When ~/.hermes is on a network filesystem (NFS, SMB/CIFS, some FUSE mounts, WSL1), SQLite's PRAGMA journal_mode=WAL fails with sqlite3.OperationalError: locking protocol. Every component that opens state.db or kanban.db swallows this error silently, and the user is left with:

The user has no way to know why any of this is happening. Hermes does not check for WAL compatibility and does not attempt a fallback.

Evidence

Real user debug report.
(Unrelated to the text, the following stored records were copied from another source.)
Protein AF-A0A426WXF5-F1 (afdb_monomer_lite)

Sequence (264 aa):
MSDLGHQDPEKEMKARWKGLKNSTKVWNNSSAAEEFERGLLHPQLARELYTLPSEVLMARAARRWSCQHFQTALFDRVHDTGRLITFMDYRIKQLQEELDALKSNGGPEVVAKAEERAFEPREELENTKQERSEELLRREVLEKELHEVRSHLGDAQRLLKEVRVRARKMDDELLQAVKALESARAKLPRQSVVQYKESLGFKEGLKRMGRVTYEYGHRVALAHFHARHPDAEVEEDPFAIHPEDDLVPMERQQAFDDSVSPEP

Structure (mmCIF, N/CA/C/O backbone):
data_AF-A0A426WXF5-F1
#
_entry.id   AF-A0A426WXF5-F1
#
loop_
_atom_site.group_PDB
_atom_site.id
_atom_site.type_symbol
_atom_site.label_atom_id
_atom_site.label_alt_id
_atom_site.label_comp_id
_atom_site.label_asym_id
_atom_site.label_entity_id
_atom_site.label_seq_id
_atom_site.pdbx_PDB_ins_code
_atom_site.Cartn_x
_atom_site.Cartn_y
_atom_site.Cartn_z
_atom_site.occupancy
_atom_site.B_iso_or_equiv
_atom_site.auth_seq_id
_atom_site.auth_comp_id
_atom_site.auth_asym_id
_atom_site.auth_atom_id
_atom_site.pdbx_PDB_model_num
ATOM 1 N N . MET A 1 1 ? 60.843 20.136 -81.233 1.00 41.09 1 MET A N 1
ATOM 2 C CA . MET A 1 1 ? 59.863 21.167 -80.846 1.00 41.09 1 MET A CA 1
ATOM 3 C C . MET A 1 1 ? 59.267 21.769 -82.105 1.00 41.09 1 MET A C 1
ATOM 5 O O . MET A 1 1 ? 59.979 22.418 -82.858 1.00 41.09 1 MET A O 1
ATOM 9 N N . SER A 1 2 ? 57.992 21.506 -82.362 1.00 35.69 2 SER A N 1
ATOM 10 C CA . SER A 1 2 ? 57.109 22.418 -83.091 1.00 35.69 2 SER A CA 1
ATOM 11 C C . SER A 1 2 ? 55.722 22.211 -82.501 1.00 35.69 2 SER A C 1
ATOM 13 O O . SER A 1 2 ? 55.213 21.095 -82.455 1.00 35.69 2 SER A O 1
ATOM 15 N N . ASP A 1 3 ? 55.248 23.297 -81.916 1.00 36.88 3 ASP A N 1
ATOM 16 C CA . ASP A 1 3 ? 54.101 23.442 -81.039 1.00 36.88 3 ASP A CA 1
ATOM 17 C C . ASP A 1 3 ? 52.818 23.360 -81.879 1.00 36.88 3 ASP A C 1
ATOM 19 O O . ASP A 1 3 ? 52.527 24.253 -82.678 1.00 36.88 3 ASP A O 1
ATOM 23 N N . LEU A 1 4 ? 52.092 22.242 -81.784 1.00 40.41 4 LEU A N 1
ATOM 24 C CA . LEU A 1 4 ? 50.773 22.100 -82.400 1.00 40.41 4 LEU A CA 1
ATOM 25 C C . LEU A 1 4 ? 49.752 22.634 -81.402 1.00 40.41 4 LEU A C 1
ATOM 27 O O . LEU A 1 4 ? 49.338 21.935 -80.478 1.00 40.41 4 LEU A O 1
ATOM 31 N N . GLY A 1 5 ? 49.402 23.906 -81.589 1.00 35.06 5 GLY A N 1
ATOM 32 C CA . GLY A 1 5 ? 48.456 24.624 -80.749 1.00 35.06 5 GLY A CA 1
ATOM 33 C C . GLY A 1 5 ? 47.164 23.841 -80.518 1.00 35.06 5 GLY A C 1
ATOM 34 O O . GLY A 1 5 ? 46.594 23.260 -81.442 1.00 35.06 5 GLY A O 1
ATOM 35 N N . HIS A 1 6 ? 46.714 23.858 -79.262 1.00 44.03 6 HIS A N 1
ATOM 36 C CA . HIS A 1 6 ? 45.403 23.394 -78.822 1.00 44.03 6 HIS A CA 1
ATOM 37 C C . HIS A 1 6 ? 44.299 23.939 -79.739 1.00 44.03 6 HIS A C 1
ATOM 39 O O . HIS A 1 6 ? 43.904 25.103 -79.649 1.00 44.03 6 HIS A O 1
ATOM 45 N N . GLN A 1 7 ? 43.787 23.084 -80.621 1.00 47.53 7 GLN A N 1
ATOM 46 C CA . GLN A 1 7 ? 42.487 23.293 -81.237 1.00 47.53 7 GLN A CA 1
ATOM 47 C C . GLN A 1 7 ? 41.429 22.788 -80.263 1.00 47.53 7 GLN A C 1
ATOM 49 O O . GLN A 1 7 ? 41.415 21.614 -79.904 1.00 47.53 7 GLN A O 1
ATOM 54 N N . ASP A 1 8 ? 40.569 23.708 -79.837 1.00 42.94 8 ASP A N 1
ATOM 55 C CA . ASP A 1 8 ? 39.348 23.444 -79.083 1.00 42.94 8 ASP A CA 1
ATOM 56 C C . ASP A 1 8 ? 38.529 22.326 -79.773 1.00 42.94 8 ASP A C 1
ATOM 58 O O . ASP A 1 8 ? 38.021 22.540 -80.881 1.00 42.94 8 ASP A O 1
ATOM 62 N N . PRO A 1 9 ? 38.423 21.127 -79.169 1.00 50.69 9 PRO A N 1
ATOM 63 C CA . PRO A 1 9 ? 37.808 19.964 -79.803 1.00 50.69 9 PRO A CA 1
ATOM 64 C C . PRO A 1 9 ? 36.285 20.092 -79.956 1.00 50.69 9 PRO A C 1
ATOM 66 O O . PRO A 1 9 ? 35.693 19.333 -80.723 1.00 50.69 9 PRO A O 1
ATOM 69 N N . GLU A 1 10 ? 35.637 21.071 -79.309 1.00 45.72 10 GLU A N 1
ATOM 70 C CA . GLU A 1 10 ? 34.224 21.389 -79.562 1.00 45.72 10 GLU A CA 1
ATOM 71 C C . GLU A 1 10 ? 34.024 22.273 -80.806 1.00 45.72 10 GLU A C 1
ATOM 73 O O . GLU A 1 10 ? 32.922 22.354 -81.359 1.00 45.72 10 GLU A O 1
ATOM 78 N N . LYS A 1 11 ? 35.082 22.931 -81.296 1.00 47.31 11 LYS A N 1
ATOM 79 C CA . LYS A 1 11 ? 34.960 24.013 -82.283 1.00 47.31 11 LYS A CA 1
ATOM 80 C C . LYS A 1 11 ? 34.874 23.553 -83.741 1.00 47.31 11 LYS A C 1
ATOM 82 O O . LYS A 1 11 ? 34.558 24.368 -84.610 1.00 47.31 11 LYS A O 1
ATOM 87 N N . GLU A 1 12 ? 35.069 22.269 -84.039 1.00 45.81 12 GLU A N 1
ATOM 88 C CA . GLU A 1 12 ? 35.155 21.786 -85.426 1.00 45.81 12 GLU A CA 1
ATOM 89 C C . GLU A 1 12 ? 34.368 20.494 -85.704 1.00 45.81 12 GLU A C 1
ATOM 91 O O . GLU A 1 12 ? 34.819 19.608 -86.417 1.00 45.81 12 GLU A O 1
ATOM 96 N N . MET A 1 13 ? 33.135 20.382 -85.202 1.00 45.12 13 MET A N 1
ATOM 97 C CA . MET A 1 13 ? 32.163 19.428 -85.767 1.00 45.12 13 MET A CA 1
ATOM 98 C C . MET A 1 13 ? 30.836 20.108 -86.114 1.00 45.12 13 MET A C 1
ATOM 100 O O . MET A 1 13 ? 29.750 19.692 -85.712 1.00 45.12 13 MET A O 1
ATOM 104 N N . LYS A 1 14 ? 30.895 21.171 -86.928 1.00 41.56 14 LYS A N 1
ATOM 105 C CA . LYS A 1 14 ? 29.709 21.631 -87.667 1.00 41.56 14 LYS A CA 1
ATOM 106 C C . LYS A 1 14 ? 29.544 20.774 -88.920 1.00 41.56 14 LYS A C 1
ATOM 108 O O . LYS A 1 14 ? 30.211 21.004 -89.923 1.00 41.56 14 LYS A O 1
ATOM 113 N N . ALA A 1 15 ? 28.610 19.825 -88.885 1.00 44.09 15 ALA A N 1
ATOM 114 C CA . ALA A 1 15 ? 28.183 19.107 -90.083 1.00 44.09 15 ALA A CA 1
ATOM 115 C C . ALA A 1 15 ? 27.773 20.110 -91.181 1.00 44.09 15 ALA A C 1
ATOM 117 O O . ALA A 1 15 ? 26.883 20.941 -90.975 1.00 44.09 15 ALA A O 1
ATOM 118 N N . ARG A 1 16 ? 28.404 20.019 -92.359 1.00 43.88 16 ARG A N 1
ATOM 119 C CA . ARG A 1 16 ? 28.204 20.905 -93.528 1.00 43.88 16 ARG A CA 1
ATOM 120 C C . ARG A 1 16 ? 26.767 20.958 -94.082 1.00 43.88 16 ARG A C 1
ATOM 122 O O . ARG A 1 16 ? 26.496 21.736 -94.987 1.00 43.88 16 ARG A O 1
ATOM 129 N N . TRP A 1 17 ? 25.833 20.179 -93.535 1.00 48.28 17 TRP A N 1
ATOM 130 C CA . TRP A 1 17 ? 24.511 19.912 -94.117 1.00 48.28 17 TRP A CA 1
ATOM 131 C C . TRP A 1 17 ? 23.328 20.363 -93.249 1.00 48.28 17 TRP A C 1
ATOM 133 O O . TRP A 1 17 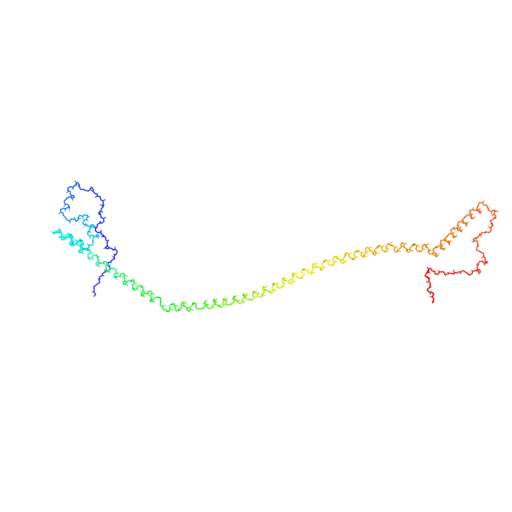? 22.212 19.875 -93.415 1.00 48.28 17 TRP A O 1
ATOM 143 N N . LYS A 1 18 ? 23.534 21.333 -92.346 1.00 39.09 18 LYS A N 1
ATOM 144 C CA . LYS A 1 18 ? 22.505 21.848 -91.413 1.00 39.09 18 LYS A CA 1
ATOM 145 C C . LYS A 1 18 ? 21.255 22.459 -92.094 1.00 39.09 18 LYS A C 1
ATOM 147 O O . LYS A 1 18 ? 20.307 22.815 -91.402 1.00 39.09 18 LYS A O 1
ATOM 152 N N . GLY A 1 19 ? 21.242 22.591 -93.426 1.00 39.22 19 GLY A N 1
ATOM 153 C CA . GLY A 1 19 ? 20.160 23.200 -94.212 1.00 39.22 19 GLY A CA 1
ATOM 154 C C . GLY A 1 19 ? 19.209 22.242 -94.947 1.00 39.22 19 GLY A C 1
ATOM 155 O O . GLY A 1 19 ? 18.221 22.716 -95.505 1.00 39.22 19 GLY A O 1
ATOM 156 N N . LEU A 1 20 ? 19.451 20.924 -94.972 1.00 43.28 20 LEU A N 1
ATOM 157 C CA . LEU A 1 20 ? 18.600 19.994 -95.731 1.00 43.28 20 LEU A CA 1
ATOM 158 C C . LEU A 1 20 ? 17.267 19.738 -94.989 1.00 43.28 20 LEU A C 1
ATOM 160 O O . LEU A 1 20 ? 17.187 18.888 -94.105 1.00 43.28 20 LEU A O 1
ATOM 164 N N . LYS A 1 21 ? 16.208 20.495 -95.315 1.00 43.47 21 LYS A N 1
ATOM 165 C CA . LYS A 1 21 ? 14.847 20.260 -94.791 1.00 43.47 21 LYS A CA 1
ATOM 166 C C . LYS A 1 21 ? 14.068 19.280 -95.677 1.00 43.47 21 LYS A C 1
ATOM 168 O O . LYS A 1 21 ? 14.057 19.393 -96.899 1.00 43.47 21 LYS A O 1
ATOM 173 N N . ASN A 1 22 ? 13.368 18.347 -95.033 1.00 40.56 22 ASN A N 1
ATOM 174 C CA . ASN A 1 22 ? 12.589 17.278 -95.660 1.00 40.56 22 ASN A CA 1
ATOM 175 C C . ASN A 1 22 ? 11.279 17.812 -96.276 1.00 40.56 22 ASN A C 1
ATOM 177 O O . ASN A 1 22 ? 10.276 17.915 -95.574 1.00 40.56 22 ASN A O 1
ATOM 181 N N . SER A 1 23 ? 11.240 18.141 -97.571 1.00 41.84 23 SER A N 1
ATOM 182 C CA . SER A 1 23 ? 9.957 18.301 -98.278 1.00 41.84 23 SER A CA 1
ATOM 183 C C . SER A 1 23 ? 10.040 17.905 -99.756 1.00 41.84 23 SER A C 1
ATOM 185 O O . SER A 1 23 ? 11.068 18.083 -100.403 1.00 41.84 23 SER A O 1
ATOM 187 N N . THR A 1 24 ? 8.942 17.366 -100.288 1.00 41.81 24 THR A N 1
ATOM 188 C CA . THR A 1 24 ? 8.851 16.706 -101.604 1.00 41.81 24 THR A CA 1
ATOM 189 C C . THR A 1 24 ? 8.447 17.633 -102.766 1.00 41.81 24 THR A C 1
ATOM 191 O O . THR A 1 24 ? 8.227 17.146 -103.869 1.00 41.81 24 THR A O 1
ATOM 194 N N . LYS A 1 25 ? 8.307 18.952 -102.554 1.00 42.88 25 LYS A N 1
ATOM 195 C CA . LYS A 1 25 ? 7.649 19.885 -103.504 1.00 42.88 25 LYS A CA 1
ATOM 196 C C . LYS A 1 25 ? 8.498 21.107 -103.917 1.00 42.88 25 LYS A C 1
ATOM 198 O O . LYS A 1 25 ? 7.987 22.218 -103.959 1.00 42.88 25 LYS A O 1
ATOM 203 N N . VAL A 1 26 ? 9.786 20.932 -104.228 1.00 40.25 26 VAL A N 1
ATOM 204 C CA . VAL A 1 26 ? 10.685 22.064 -104.581 1.00 40.25 26 VAL A CA 1
ATOM 205 C C . VAL A 1 26 ? 10.925 22.245 -106.095 1.00 40.25 26 VAL A C 1
ATOM 207 O O . VAL A 1 26 ? 11.436 23.277 -106.517 1.00 40.25 26 VAL A O 1
ATOM 210 N N . TRP A 1 27 ? 10.503 21.322 -106.960 1.00 49.66 27 TRP A N 1
ATOM 211 C CA . TRP A 1 27 ? 11.054 21.251 -108.324 1.00 49.66 27 TRP A CA 1
ATOM 212 C C . TRP A 1 27 ? 10.073 21.679 -109.423 1.00 49.66 27 TRP A C 1
ATOM 214 O O . TRP A 1 27 ? 9.600 20.839 -110.175 1.00 49.66 27 TRP A O 1
ATOM 224 N N . ASN A 1 28 ? 9.775 22.981 -109.519 1.00 37.44 28 ASN A N 1
ATOM 225 C CA . ASN A 1 28 ? 9.112 23.578 -110.697 1.00 37.44 28 ASN A CA 1
ATOM 226 C C . ASN A 1 28 ? 9.808 24.848 -111.233 1.00 37.44 28 ASN A C 1
ATOM 228 O O . ASN A 1 28 ? 9.325 25.439 -112.194 1.00 37.44 28 ASN A O 1
ATOM 232 N N . ASN A 1 29 ? 10.951 25.258 -110.668 1.00 41.53 29 ASN A N 1
ATOM 233 C CA . ASN A 1 29 ? 11.716 26.412 -111.154 1.00 41.53 29 ASN A CA 1
ATOM 234 C C . ASN A 1 29 ? 13.015 25.958 -111.833 1.00 41.53 29 ASN A C 1
ATOM 236 O O . ASN A 1 29 ? 13.782 25.188 -111.254 1.00 41.53 29 ASN A O 1
ATOM 240 N N . SER A 1 30 ? 13.278 26.469 -113.040 1.00 48.53 30 SER A N 1
ATOM 241 C CA . SER A 1 30 ? 14.419 26.080 -113.889 1.00 48.53 30 SER A CA 1
ATOM 242 C C . SER A 1 30 ? 15.793 26.355 -113.265 1.00 48.53 30 SER A C 1
ATOM 244 O O . SER A 1 30 ? 16.743 25.641 -113.560 1.00 48.53 30 SER A O 1
ATOM 246 N N . SER A 1 31 ? 15.895 27.305 -112.331 1.00 45.78 31 SER A N 1
ATOM 247 C CA . SER A 1 31 ? 17.142 27.593 -111.602 1.00 45.78 31 SER A CA 1
ATOM 248 C C . SER A 1 31 ? 17.595 26.433 -110.702 1.00 45.78 31 SER A C 1
ATOM 250 O O . SER A 1 31 ? 18.790 26.228 -110.518 1.00 45.78 31 SER A O 1
ATOM 252 N N . ALA A 1 32 ? 16.665 25.614 -110.201 1.00 46.09 32 ALA A N 1
ATOM 253 C CA . ALA A 1 32 ? 17.005 24.453 -109.380 1.00 46.09 32 ALA A CA 1
ATOM 254 C C . ALA A 1 32 ? 17.508 23.260 -110.228 1.00 46.09 32 ALA A C 1
ATOM 256 O O . ALA A 1 32 ? 18.177 22.371 -109.707 1.00 46.09 32 ALA A O 1
ATOM 257 N N . ALA A 1 33 ? 17.225 23.258 -111.537 1.00 42.44 33 ALA A N 1
ATOM 258 C CA . ALA A 1 33 ? 17.745 22.275 -112.487 1.00 42.44 33 ALA A CA 1
ATOM 259 C C . ALA A 1 33 ? 19.168 22.617 -112.977 1.00 42.44 33 ALA A C 1
ATOM 261 O O . ALA A 1 33 ? 19.913 21.716 -113.342 1.00 42.44 33 ALA A O 1
ATOM 262 N N . GLU A 1 34 ? 19.596 23.884 -112.926 1.00 40.88 34 GLU A N 1
ATOM 263 C CA . GLU A 1 34 ? 20.980 24.261 -113.264 1.00 40.88 34 GLU A CA 1
ATOM 264 C C . GLU A 1 34 ? 21.984 23.922 -112.151 1.00 40.88 34 GLU A C 1
ATOM 266 O O . GLU A 1 34 ? 23.116 23.537 -112.441 1.00 40.88 34 GLU A O 1
ATOM 271 N N . GLU A 1 35 ? 21.576 23.959 -110.877 1.00 43.38 35 GLU A N 1
ATOM 272 C CA . GLU A 1 35 ? 22.419 23.440 -109.785 1.00 43.38 35 GLU A CA 1
ATOM 273 C C . GLU A 1 35 ? 22.503 21.901 -109.781 1.00 43.38 35 GLU A C 1
ATOM 275 O O . GLU A 1 35 ? 23.432 21.327 -109.210 1.00 43.38 35 GLU A O 1
ATOM 280 N N . PHE A 1 36 ? 21.584 21.224 -110.481 1.00 43.69 36 PHE A N 1
ATOM 281 C CA . PHE A 1 36 ? 21.588 19.771 -110.679 1.00 43.69 36 PHE A CA 1
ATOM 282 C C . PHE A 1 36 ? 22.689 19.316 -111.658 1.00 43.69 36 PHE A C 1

Their stat -f ~/.hermes output and mount line:

File: "/home/mormio/.hermes"
Type: nfs
ID: 0  Namelen: 255
172.26.224.200:d2dfac12/home on /home type nfs
  (rw, relatime, vers=3, rsize=1048576, wsize=1048576, namelen=255,
   hard, forcerdirplus, proto=tcp, nconnect=4, timeo=600, retrans=2,
   sec=sys, mountaddr=172.26.224.200, mountvers=3, mountport=20048,
   mountproto=udp, local_lock=none, addr=172.26.224.200)

NFSv3 over TCP with local_lock=none — the exact configuration SQLite upstream documents as incompatible with WAL:

SQLite databases in WAL mode do not work over a network filesystem.

The resulting log entries in the same user's session:

2026-05-08 13:41:11  WARNING hermes_cli.backup: SQLite safe copy failed for ~/.hermes/state.db: locking protocol
2026-05-08 13:45:05  ERROR gateway.run: kanban dispatcher: tick failed on board default
    File "hermes_cli/kanban_db.py", line 878, in connect
      conn.execute("PRAGMA journal_mode=WAL")
  sqlite3.OperationalError: locking protocol
2026-05-08 13:46:46  WARNING tui_gateway.server: TUI session store unavailable — continuing without state.db features: locking protocol
2026-05-08 13:46:59  WARNING cli: Failed to initialize SessionDB — session will NOT be indexed for search: locking protocol
2026-05-08 13:47:08  WARNING tui_gateway.server: TUI session store unavailable — continuing without state.db features: locking protocol

The kanban dispatcher retried this failed migration continuously until the user restarted the gateway.

Root cause

Two files hit PRAGMA journal_mode=WAL unconditionally with no fallback:

  • hermes_state.py:201SessionDB.__init__ sets journal_mode=WAL. On failure the caller (SessionDB() in cli.py:2379, gateway/run.py:1194, tui_gateway/server.py) catches the exception and sets _session_db = None, but never tries a different journal mode.
  • hermes_cli/kanban_db.py:920connect() sets journal_mode=WAL. On failure the exception bubbles to the kanban dispatcher tick, which is retried every 60s forever.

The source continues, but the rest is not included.